# Luc



## Old Philosopher (Nov 18, 2009)

Anybody know what's up with Luc? He hasn't been on in about 10 days, and I left email via his blog, with no response. Hope the ol' boy's doing okay.


----------



## arcticsid (Nov 18, 2009)

OP, now I am hearing the theme for the "Twilight Zone" going of in my head. 20 seconds ago I was just reading a response through the search, where he was describing how to prepare dried raisins for use in wine.

I clicked back on New Posts and there you are asking about him!! Too freaky.

I too was wondering about him, the knowledge and insight he brings to this forum is unmatched! I hope all is well with him and hope he pops in soon.

Who told you he was old? He is a "rocker", still loves the heavy metal music.

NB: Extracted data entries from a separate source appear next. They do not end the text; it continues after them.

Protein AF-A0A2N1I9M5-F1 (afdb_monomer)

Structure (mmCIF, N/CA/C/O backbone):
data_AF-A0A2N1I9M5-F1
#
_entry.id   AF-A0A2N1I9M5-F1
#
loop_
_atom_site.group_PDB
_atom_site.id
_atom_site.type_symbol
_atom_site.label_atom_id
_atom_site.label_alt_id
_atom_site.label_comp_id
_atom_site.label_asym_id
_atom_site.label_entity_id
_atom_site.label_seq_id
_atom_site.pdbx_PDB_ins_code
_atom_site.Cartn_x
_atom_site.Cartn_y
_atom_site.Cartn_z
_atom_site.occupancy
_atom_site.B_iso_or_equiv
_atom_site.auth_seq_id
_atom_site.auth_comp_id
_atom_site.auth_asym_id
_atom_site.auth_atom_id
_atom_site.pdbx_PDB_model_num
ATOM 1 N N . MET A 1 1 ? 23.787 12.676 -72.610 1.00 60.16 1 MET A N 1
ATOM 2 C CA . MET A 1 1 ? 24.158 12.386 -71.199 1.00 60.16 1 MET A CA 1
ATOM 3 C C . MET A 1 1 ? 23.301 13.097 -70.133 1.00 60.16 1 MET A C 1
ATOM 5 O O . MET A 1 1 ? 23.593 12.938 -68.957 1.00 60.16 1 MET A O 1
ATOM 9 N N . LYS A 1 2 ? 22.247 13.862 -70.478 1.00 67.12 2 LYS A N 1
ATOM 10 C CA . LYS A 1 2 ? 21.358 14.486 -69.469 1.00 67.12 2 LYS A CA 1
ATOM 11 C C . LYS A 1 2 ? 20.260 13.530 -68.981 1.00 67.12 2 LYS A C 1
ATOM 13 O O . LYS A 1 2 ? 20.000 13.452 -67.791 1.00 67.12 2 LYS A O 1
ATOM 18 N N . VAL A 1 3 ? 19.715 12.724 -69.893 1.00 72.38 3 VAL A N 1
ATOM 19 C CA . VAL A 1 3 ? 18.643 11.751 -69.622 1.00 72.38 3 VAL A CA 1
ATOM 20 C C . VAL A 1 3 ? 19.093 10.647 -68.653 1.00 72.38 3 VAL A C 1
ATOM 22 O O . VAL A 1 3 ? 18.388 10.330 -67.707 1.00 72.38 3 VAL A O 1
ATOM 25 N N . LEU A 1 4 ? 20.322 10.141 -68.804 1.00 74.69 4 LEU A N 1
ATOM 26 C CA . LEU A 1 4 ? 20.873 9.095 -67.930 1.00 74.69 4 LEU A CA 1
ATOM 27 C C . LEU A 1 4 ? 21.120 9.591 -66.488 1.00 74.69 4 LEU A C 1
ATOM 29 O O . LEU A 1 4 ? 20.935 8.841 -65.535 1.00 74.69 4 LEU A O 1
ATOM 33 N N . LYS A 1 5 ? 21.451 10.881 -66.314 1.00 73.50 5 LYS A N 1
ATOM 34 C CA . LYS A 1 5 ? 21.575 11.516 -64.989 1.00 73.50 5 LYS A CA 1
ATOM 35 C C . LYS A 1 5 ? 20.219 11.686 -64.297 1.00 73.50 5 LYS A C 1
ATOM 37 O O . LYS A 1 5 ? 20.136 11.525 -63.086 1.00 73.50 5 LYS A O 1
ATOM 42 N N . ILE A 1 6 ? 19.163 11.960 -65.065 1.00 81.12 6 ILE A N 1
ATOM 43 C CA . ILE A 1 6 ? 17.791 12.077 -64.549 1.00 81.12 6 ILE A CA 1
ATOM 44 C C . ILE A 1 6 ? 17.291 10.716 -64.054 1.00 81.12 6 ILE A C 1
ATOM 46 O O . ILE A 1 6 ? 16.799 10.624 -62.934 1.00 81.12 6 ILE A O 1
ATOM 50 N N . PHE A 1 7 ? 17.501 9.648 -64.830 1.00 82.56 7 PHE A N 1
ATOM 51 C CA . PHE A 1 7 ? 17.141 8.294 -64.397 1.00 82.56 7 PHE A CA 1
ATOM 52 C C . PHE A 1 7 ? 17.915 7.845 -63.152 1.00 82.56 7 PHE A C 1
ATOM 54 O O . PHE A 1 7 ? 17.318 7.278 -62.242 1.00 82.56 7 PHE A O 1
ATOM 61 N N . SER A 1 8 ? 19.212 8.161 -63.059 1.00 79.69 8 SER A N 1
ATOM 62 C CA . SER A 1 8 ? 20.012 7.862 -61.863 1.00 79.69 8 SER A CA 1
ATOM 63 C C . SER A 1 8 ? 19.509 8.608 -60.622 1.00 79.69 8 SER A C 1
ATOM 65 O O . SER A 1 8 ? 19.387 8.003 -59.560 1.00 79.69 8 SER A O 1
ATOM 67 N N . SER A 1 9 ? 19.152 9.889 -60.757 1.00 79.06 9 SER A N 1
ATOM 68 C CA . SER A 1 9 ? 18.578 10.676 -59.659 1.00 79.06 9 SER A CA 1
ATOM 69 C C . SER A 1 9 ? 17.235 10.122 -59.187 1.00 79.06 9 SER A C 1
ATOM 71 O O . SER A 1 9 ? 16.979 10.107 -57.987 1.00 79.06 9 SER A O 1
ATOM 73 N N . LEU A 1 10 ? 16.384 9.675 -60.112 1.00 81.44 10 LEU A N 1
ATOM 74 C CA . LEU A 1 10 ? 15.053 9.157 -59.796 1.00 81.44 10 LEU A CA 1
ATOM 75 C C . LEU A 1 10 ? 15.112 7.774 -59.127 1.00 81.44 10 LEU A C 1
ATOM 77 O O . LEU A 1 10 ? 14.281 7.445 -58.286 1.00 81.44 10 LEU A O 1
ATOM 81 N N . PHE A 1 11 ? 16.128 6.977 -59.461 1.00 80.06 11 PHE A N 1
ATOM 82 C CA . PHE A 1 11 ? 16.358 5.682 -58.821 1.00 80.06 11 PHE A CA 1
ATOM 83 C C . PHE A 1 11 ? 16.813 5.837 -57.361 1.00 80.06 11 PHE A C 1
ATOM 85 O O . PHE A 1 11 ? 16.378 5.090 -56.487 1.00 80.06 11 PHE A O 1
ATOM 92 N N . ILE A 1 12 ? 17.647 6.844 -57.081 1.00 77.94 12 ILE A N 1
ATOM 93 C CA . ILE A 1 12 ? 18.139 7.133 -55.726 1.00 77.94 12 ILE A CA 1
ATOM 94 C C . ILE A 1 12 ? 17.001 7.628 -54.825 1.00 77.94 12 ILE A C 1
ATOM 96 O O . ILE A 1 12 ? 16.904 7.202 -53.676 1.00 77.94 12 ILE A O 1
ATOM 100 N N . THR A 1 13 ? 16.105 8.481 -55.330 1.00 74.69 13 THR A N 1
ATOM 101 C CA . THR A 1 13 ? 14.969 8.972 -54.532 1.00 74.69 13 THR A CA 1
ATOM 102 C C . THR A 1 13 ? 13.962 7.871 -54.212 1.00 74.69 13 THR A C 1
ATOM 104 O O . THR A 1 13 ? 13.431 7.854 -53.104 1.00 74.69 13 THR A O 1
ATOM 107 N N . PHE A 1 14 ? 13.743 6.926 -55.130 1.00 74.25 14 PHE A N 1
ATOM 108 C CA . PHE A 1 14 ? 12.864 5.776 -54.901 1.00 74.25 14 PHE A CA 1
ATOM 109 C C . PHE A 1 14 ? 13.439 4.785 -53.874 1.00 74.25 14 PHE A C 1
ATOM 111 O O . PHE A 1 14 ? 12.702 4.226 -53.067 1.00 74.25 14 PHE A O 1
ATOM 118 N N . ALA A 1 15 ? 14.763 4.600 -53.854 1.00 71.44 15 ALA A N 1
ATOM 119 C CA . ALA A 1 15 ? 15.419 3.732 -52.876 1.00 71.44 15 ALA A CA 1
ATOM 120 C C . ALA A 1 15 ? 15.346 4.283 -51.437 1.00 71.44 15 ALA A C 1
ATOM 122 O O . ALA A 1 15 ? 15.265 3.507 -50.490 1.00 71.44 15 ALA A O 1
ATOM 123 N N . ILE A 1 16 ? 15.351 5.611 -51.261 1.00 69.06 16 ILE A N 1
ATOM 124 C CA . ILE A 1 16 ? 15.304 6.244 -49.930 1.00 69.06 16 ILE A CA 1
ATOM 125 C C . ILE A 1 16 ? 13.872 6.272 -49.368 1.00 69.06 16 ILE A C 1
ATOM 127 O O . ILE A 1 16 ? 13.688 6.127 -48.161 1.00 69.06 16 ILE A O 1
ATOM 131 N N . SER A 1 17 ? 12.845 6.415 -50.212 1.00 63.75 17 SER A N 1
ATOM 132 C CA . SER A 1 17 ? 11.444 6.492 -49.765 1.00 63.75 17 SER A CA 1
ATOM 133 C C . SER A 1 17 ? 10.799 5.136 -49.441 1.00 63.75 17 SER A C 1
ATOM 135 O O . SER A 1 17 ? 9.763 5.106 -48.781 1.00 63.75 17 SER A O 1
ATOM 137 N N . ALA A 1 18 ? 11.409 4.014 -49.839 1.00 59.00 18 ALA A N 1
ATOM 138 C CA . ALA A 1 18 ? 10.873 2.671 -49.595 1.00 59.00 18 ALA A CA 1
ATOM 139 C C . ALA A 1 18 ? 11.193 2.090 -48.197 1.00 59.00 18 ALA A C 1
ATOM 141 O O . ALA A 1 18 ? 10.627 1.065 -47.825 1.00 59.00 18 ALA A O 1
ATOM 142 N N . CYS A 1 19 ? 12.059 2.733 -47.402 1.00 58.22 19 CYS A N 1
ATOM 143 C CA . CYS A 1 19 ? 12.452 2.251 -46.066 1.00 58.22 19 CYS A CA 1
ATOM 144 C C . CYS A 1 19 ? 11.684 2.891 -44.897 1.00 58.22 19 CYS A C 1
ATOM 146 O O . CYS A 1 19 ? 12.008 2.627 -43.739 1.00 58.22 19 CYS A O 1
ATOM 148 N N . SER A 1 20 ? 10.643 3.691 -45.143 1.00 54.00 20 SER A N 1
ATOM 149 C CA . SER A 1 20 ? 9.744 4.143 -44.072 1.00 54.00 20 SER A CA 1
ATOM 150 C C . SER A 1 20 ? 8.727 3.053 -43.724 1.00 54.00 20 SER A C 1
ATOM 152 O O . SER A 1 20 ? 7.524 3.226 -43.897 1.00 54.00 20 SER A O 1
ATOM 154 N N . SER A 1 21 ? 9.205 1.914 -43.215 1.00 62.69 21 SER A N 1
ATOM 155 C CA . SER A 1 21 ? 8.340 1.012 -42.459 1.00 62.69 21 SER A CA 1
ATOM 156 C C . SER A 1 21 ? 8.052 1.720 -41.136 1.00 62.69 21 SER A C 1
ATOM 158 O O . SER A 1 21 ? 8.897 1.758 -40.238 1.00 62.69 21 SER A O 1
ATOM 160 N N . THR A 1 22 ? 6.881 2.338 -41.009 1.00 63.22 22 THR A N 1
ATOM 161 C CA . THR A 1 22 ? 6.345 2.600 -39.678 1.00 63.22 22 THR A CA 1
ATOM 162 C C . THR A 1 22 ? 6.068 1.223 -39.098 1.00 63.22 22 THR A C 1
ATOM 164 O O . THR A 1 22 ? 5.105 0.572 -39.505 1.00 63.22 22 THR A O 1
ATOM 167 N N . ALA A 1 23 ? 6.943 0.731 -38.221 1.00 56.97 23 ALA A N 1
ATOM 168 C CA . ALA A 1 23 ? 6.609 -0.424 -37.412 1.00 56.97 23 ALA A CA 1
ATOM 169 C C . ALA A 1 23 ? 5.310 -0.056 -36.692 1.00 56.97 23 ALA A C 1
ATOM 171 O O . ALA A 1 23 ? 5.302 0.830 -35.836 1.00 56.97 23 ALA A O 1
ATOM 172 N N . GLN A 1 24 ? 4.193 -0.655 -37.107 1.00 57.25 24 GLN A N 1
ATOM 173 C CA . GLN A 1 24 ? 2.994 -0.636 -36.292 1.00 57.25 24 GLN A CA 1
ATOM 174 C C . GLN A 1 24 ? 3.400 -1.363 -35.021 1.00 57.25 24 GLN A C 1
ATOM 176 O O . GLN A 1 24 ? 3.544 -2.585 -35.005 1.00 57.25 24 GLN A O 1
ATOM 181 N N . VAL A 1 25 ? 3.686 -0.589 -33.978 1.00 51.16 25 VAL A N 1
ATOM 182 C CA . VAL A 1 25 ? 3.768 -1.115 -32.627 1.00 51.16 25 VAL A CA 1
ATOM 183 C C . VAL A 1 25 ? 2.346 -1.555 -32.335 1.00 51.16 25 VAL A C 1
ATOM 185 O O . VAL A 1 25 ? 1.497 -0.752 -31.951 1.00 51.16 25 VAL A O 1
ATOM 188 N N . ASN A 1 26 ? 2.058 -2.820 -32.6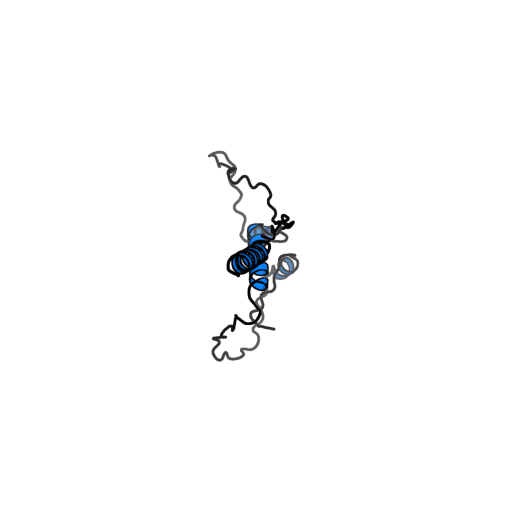34 1.00 50.56 26 ASN A N 1
ATOM 189 C CA . ASN A 1 26 ? 0.913 -3.496 -32.071 1.00 50.56 26 ASN A CA 1
ATOM 190 C C . ASN A 1 26 ? 1.136 -3.413 -30.567 1.00 50.56 26 ASN A C 1
ATOM 192 O O . ASN A 1 26 ? 1.919 -4.172 -29.999 1.00 50.56 26 ASN A O 1
ATOM 196 N N . PHE A 1 27 ? 0.484 -2.444 -29.932 1.00 49.34 27 PHE A N 1
ATOM 197 C CA . PHE A 1 27 ? 0.135 -2.584 -28.540 1.00 49.34 27 PHE A CA 1
ATOM 198 C C . PHE A 1 27 ? -0.835 -3.760 -28.523 1.00 49.34 27 PHE A C 1
ATOM 200 O O . PHE A 1 27 ? -2.050 -3.587 -28.596 1.00 49.34 27 PH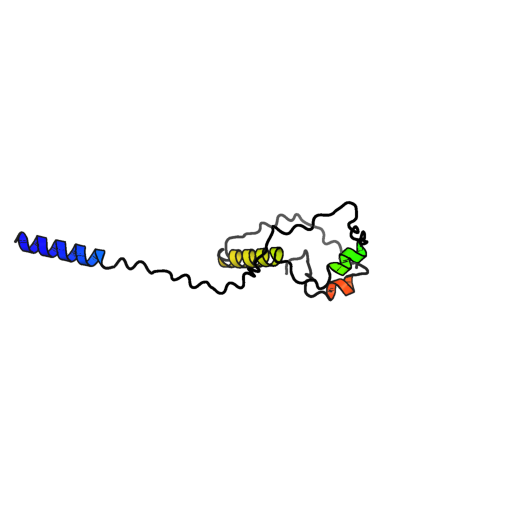E A O 1
ATOM 207 N N . GLU A 1 28 ? -0.293 -4.981 -28.474 1.00 51.06 28 GLU A N 1
ATOM 208 C CA . GLU A 1 28 ? -0.992 -6.009 -27.727 1.00 51.06 28 GLU A CA 1
ATOM 209 C C . GLU A 1 28 ? -1.360 -5.321 -26.414 1.00 51.06 28 GLU A C 1
ATOM 211 O O . GLU A 1 28 ? -0.477 -4.697 -25.802 1.00 51.06 28 GLU A O 1
ATOM 216 N N . PRO A 1 29 ? -2.637 -5.325 -26.006 1.00 50.28 29 PRO A N 1
ATOM 217 C CA . PRO A 1 29 ? -2.925 -5.023 -24.629 1.00 50.28 29 PRO A CA 1
ATOM 218 C C . PRO A 1 29 ? -2.111 -6.060 -23.872 1.00 50.28 29 PRO A C 1
ATOM 220 O O . PRO A 1 29 ? -2.472 -7.236 -23.827 1.00 50.28 29 PRO A O 1
ATOM 223 N N . GLN A 1 30 ? -0.952 -5.643 -23.350 1.00 44.50 30 GLN A N 1
ATOM 224 C CA . GLN A 1 30 ? -0.301 -6.395 -22.306 1.00 44.50 30 GLN A CA 1
ATOM 225 C C . GLN A 1 30 ? -1.446 -6.692 -21.355 1.00 44.50 30 GLN A C 1
ATOM 227 O O . GLN A 1 30 ? -2.206 -5.778 -21.007 1.00 44.50 30 GLN A O 1
ATOM 232 N N . ASN A 1 31 ? -1.622 -7.969 -21.025 1.00 46.84 31 ASN A N 1
ATOM 233 C CA . ASN A 1 31 ? -2.435 -8.397 -19.902 1.00 46.84 31 ASN A CA 1
ATOM 234 C C . ASN A 1 31 ? -1.777 -7.825 -18.641 1.00 46.84 31 ASN A C 1
ATOM 236 O O . ASN A 1 31 ? -1.265 -8.536 -17.783 1.00 46.84 31 ASN A O 1
ATOM 240 N N . ASN A 1 32 ? -1.740 -6.502 -18.555 1.00 48.75 32 ASN A N 1
ATOM 241 C CA . ASN A 1 32 ? -1.548 -5.754 -17.362 1.00 48.75 32 ASN A CA 1
ATOM 242 C C . ASN A 1 32 ? -2.765 -6.191 -16.585 1.00 48.75 32 ASN A C 1
ATOM 244 O O . ASN A 1 32 ? -3.891 -5.810 -16.905 1.00 48.75 32 ASN A O 1
ATOM 248 N N . HIS A 1 33 ? -2.538 -7.054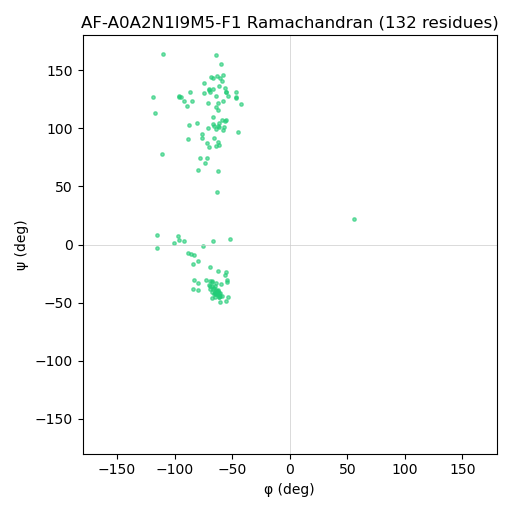 -15.605 1.00 49.09 33 HIS A N 1
ATOM 249 C CA . HIS A 1 33 ? -3.490 -7.376 -14.559 1.00 49.09 33 HIS A CA 1
ATOM 250 C C . HIS A 1 33 ? -3.779 -6.118 -13.721 1.00 49.09 33 HIS A C 1
ATOM 252 O O . HIS A 1 33 ? -3.755 -6.163 -12.496 1.00 49.09 33 HIS A O 1
ATOM 258 N N . TYR A 1 34 ? -3.996 -4.971 -14.366 1.00 49.06 34 TYR A N 1
ATOM 259 C CA . TYR A 1 34 ? -4.728 -3.862 -13.819 1.00 49.06 34 TYR A CA 1
ATOM 260 C C . TYR A 1 34 ? -6.128 -4.398 -13.589 1.00 49.06 34 TYR A C 1
ATOM 262 O O . TYR A 1 34 ? -6.805 -4.858 -14.508 1.00 49.06 34 TYR A O 1
ATOM 270 N N . TYR A 1 35 ? -6.504 -4.431 -12.317 1.00 56.84 35 TYR A N 1
ATOM 271 C CA . TYR A 1 35 ? -7.817 -4.859 -11.874 1.00 56.84 35 TYR A CA 1
ATOM 272 C C . TYR A 1 35 ? -8.796 -3.756 -12.264 1.00 56.84 35 TYR A C 1
ATOM 274 O O . TYR A 1 35 ? -9.244 -2.980 -11.429 1.00 56.84 35 TYR A O 1
ATOM 282 N N . THR A 1 36 ? -9.114 -3.669 -13.553 1.00 51.41 36 THR A N 1
ATOM 283 C CA . THR A 1 36 ? -10.258 -2.916 -14.048 1.00 51.41 36 THR A CA 1
ATOM 284 C C . THR A 1 36 ? -11.491 -3.732 -13.694 1.00 51.41 36 THR A C 1
ATOM 286 O O . THR A 1 36 ? -12.108 -4.381 -14.532 1.00 51.41 36 THR A O 1
ATOM 289 N N . LYS A 1 37 ? -11.815 -3.794 -12.403 1.00 56.53 37 LYS A N 1
ATOM 290 C CA . LYS A 1 37 ? -13.201 -4.024 -12.035 1.00 56.53 37 LYS A CA 1
ATOM 291 C C . LYS A 1 37 ? -13.923 -2.735 -12.419 1.00 56.53 37 LYS A C 1
ATOM 293 O O . LYS A 1 37 ? -13.405 -1.652 -12.156 1.00 56.53 37 LYS A O 1
ATOM 298 N N . ASP A 1 38 ? -15.064 -2.846 -13.086 1.00 61.94 38 ASP A N 1
ATOM 299 C CA . ASP A 1 38 ? -15.896 -1.693 -13.422 1.00 61.94 38 ASP A CA 1
ATOM 300 C C . ASP A 1 38 ? -16.374 -1.038 -12.119 1.00 61.94 38 ASP A C 1
ATOM 302 O O . ASP A 1 38 ? -17.399 -1.403 -11.537 1.00 61.94 38 ASP A O 1
ATOM 306 N N . PHE A 1 39 ? -15.577 -0.107 -11.597 1.00 57.19 39 PHE A N 1
ATOM 307 C CA . PHE A 1 39 ? -15.934 0.690 -10.441 1.00 57.19 39 PHE A CA 1
ATOM 308 C C . PHE A 1 39 ? -16.920 1.746 -10.889 1.00 57.19 39 PHE A C 1
ATOM 310 O O . PHE A 1 39 ? -16.563 2.825 -11.361 1.00 57.19 39 PHE A O 1
ATOM 317 N N . ILE A 1 40 ? -18.196 1.424 -10.725 1.00 63.44 40 ILE A N 1
ATOM 318 C CA . ILE A 1 40 ? -19.273 2.394 -10.839 1.00 63.44 40 ILE A CA 1
ATOM 319 C C . ILE A 1 40 ? -19.165 3.328 -9.621 1.00 63.44 40 ILE A C 1
ATOM 321 O O . ILE A 1 40 ? -19.819 3.143 -8.599 1.00 63.44 40 ILE A O 1
ATOM 325 N N . HIS A 1 41 ? -18.308 4.350 -9.717 1.00 57.38 41 HIS A N 1
ATOM 326 C CA . HIS A 1 41 ? -18.118 5.381 -8.684 1.00 57.38 41 HIS A CA 1
ATOM 327 C C . HIS A 1 41 ? -19.344 6.293 -8.487 1.00 57.38 41 HIS A C 1
ATOM 329 O O . HIS A 1 41 ? -19.288 7.238 -7.705 1.00 57.38 41 HIS A O 1
ATOM 335 N N . SER A 1 42 ? -20.450 6.042 -9.193 1.00 61.59 42 SER A N 1
ATOM 336 C CA . SER A 1 42 ? -21.709 6.771 -9.022 1.00 61.59 42 SER A CA 1
ATOM 337 C C . SER A 1 42 ? -22.631 6.166 -7.961 1.00 61.59 42 SER A C 1
ATOM 339 O O . SER A 1 42 ? -23.649 6.776 -7.636 1.00 61.59 42 SER A O 1
ATOM 341 N N . GLU A 1 43 ? -22.310 4.996 -7.404 1.00 61.84 43 GLU A N 1
ATOM 342 C CA . GLU A 1 43 ? -23.093 4.405 -6.318 1.00 61.84 43 GLU A CA 1
ATOM 343 C C . GLU A 1 43 ? -22.598 4.897 -4.956 1.00 61.84 43 GLU A C 1
ATOM 345 O O . GLU A 1 43 ? -21.729 4.312 -4.312 1.00 61.84 43 GLU A O 1
ATOM 350 N N . PHE A 1 44 ? -23.186 5.998 -4.493 1.00 67.12 44 PHE A N 1
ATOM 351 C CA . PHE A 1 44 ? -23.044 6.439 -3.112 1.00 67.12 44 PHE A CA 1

So, as you, I hope all is well with him. I miss his presence and input in here.

Troy


----------



## Old Philosopher (Nov 18, 2009)

arcticsid said:


> OP, now I am hearing the theme for the "Twilight Zone" going of in my head. 20 seconds ago I was just reading a response through the search, where he was describing how to prepare dried raisins for use in wine.
> 
> I clicked back on New Posts and there you are asking about him!! Too freaky.
> 
> ...


It's called "Synchronicity", Troy...look for more of it. 
His profile says he's 50. Now, compared to me that's just a kid, but he ain't no spring chicken, either. 
Let's just hope he's just busy tending his jugs, and still rockin' on!


----------



## arcticsid (Nov 18, 2009)

Makes me feel better OP, I am 43 and I absolutely, positively refuse to admit it. I will rock on myself till the day I cant rock anymore!!! LOL
Troy


----------



## Old Philosopher (Nov 18, 2009)

arcticsid said:


> Makes me feel better OP, I am 43 and I absolutely, positively refuse to admit it. I will rock on myself till the day I cant rock anymore!!! LOL
> Troy


Rock on, buddy! I married a 23 year old when I was 40....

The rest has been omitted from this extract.